Return the records below from the line containing "ATOM 87 C C" onward, exactly, through and including the last line.

(Extracted records)
::::::::

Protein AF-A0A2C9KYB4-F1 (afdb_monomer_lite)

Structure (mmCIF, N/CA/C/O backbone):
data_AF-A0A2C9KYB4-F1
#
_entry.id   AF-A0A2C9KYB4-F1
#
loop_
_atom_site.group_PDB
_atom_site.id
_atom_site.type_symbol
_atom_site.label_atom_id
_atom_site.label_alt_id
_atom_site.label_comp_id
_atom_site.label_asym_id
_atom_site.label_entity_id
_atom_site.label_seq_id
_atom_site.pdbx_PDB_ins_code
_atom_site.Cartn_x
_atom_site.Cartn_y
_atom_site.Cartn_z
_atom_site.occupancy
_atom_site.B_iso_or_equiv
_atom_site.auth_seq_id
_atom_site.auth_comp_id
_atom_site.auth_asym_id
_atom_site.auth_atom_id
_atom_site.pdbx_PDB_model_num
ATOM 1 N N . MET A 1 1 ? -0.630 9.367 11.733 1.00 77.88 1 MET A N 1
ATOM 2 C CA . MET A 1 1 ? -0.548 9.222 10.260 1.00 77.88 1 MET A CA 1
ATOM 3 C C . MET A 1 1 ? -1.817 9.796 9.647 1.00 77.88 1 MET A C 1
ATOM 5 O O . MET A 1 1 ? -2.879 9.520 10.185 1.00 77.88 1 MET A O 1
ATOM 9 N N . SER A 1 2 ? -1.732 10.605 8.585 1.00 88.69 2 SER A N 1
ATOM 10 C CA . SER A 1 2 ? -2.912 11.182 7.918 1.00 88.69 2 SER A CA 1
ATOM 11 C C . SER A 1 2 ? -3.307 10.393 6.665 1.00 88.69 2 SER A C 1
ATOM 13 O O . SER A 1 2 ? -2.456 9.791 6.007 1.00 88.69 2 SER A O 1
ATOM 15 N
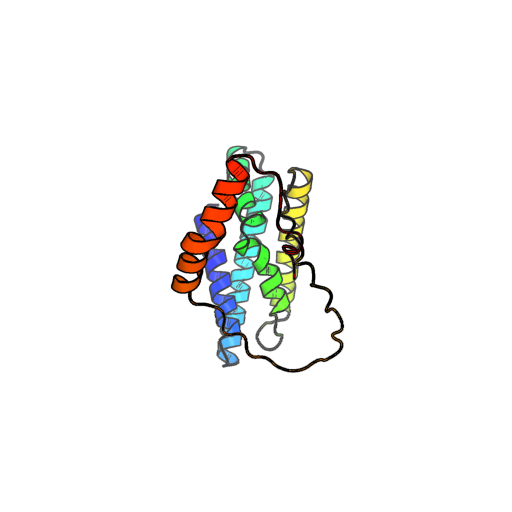 N . MET A 1 3 ? -4.593 10.447 6.298 1.00 91.50 3 MET A N 1
ATOM 16 C CA . MET A 1 3 ? -5.087 9.870 5.039 1.00 91.50 3 MET A CA 1
ATOM 17 C C . MET A 1 3 ? -4.384 10.451 3.811 1.00 91.50 3 MET A C 1
ATOM 19 O O . MET A 1 3 ? -4.084 9.715 2.876 1.00 91.50 3 MET A O 1
ATOM 23 N N . SER A 1 4 ? -4.070 11.747 3.823 1.00 92.88 4 SER A N 1
ATOM 24 C CA . SER A 1 4 ? -3.400 12.416 2.704 1.00 92.88 4 SER A CA 1
ATOM 25 C C . SER A 1 4 ? -1.997 11.863 2.456 1.00 92.88 4 SER A C 1
ATOM 27 O O . SER A 1 4 ? -1.621 11.656 1.307 1.00 92.88 4 SER A O 1
ATOM 29 N N . ALA A 1 5 ? -1.238 11.566 3.518 1.00 91.44 5 ALA A N 1
ATOM 30 C CA . ALA A 1 5 ? 0.081 10.948 3.387 1.00 91.44 5 ALA A CA 1
ATOM 31 C C . ALA A 1 5 ? -0.020 9.524 2.820 1.00 91.44 5 ALA A C 1
ATOM 33 O O . ALA A 1 5 ? 0.750 9.153 1.934 1.00 91.44 5 ALA A O 1
ATOM 34 N N . PHE A 1 6 ? -1.004 8.747 3.285 1.00 93.69 6 PHE A N 1
ATOM 35 C CA . PHE A 1 6 ? -1.249 7.397 2.779 1.00 93.69 6 PHE A CA 1
ATOM 36 C C . PHE A 1 6 ? -1.623 7.412 1.291 1.00 93.69 6 PHE A C 1
ATOM 38 O O . PHE A 1 6 ? -1.047 6.676 0.489 1.00 93.69 6 PHE A O 1
ATOM 45 N N . HIS A 1 7 ? -2.547 8.299 0.916 1.00 94.56 7 HIS A N 1
ATOM 46 C CA . HIS A 1 7 ? -2.961 8.493 -0.467 1.00 94.56 7 HIS A CA 1
ATOM 47 C C . HIS A 1 7 ? -1.796 8.951 -1.350 1.00 94.56 7 HIS A C 1
ATOM 49 O O . HIS A 1 7 ? -1.606 8.407 -2.430 1.00 94.56 7 HIS A O 1
ATOM 55 N N . TYR A 1 8 ? -0.969 9.887 -0.881 1.00 95.38 8 TYR A N 1
ATOM 56 C CA . TYR A 1 8 ? 0.187 10.368 -1.635 1.00 95.38 8 TYR A CA 1
ATOM 57 C C . TYR A 1 8 ? 1.154 9.235 -2.002 1.00 95.38 8 TYR A C 1
ATOM 59 O O . TYR A 1 8 ? 1.501 9.084 -3.173 1.00 95.38 8 TYR A O 1
ATOM 67 N N . ILE A 1 9 ? 1.555 8.404 -1.033 1.00 95.31 9 ILE A N 1
ATOM 68 C CA . ILE A 1 9 ? 2.465 7.277 -1.295 1.00 95.31 9 ILE A CA 1
ATOM 69 C C . ILE A 1 9 ? 1.812 6.245 -2.216 1.00 95.31 9 ILE A C 1
ATOM 71 O O . ILE A 1 9 ? 2.469 5.740 -3.125 1.00 95.31 9 ILE A O 1
ATOM 75 N N . HIS A 1 10 ? 0.520 5.967 -2.029 1.00 95.19 10 HIS A N 1
ATOM 76 C CA . HIS A 1 10 ? -0.229 5.079 -2.913 1.00 95.19 10 HIS A CA 1
ATOM 77 C C . HIS A 1 10 ? -0.242 5.583 -4.366 1.00 95.19 10 HIS A C 1
ATOM 79 O O . HIS A 1 10 ? 0.083 4.830 -5.281 1.00 95.19 10 HIS A O 1
ATOM 85 N N . THR A 1 11 ? -0.534 6.867 -4.578 1.00 95.94 11 THR A N 1
ATOM 86 C CA . THR A 1 11 ? -0.538 7.498 -5.904 1.00 95.94 11 THR A CA 1
ATOM 87 C C . THR A 1 11 ? 0.849 7.475 -6.543 1.00 95.94 11 THR A C 1
ATOM 89 O O . THR A 1 11 ? 0.976 7.139 -7.717 1.00 95.94 11 THR A O 1
ATOM 92 N N . GLN A 1 12 ? 1.913 7.755 -5.782 1.00 95.44 12 GLN A N 1
ATOM 93 C CA . GLN A 1 12 ? 3.284 7.637 -6.293 1.00 95.44 12 GLN A CA 1
ATOM 94 C C . GLN A 1 12 ? 3.627 6.199 -6.693 1.00 95.44 12 GLN A C 1
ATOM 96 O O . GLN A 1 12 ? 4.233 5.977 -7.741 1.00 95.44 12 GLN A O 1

::::::::

Reply:
ATOM 87 C C . THR A 1 11 ? 0.849 7.475 -6.543 1.00 95.94 11 THR A C 1
ATOM 89 O O . THR A 1 11 ? 0.976 7.139 -7.717 1.00 95.94 11 THR A O 1
ATOM 92 N N . GLN A 1 12 ? 1.913 7.755 -5.782 1.00 95.44 12 GLN A N 1
ATOM 93 C CA . GLN A 1 12 ? 3.284 7.637 -6.293 1.00 95.44 12 GLN A CA 1
ATOM 94 C C . GLN A 1 12 ? 3.627 6.199 -6.693 1.00 95.44 12 GLN A C 1
ATOM 96 O O . GLN A 1 12 ? 4.233 5.977 -7.741 1.00 95.44 12 GLN A O 1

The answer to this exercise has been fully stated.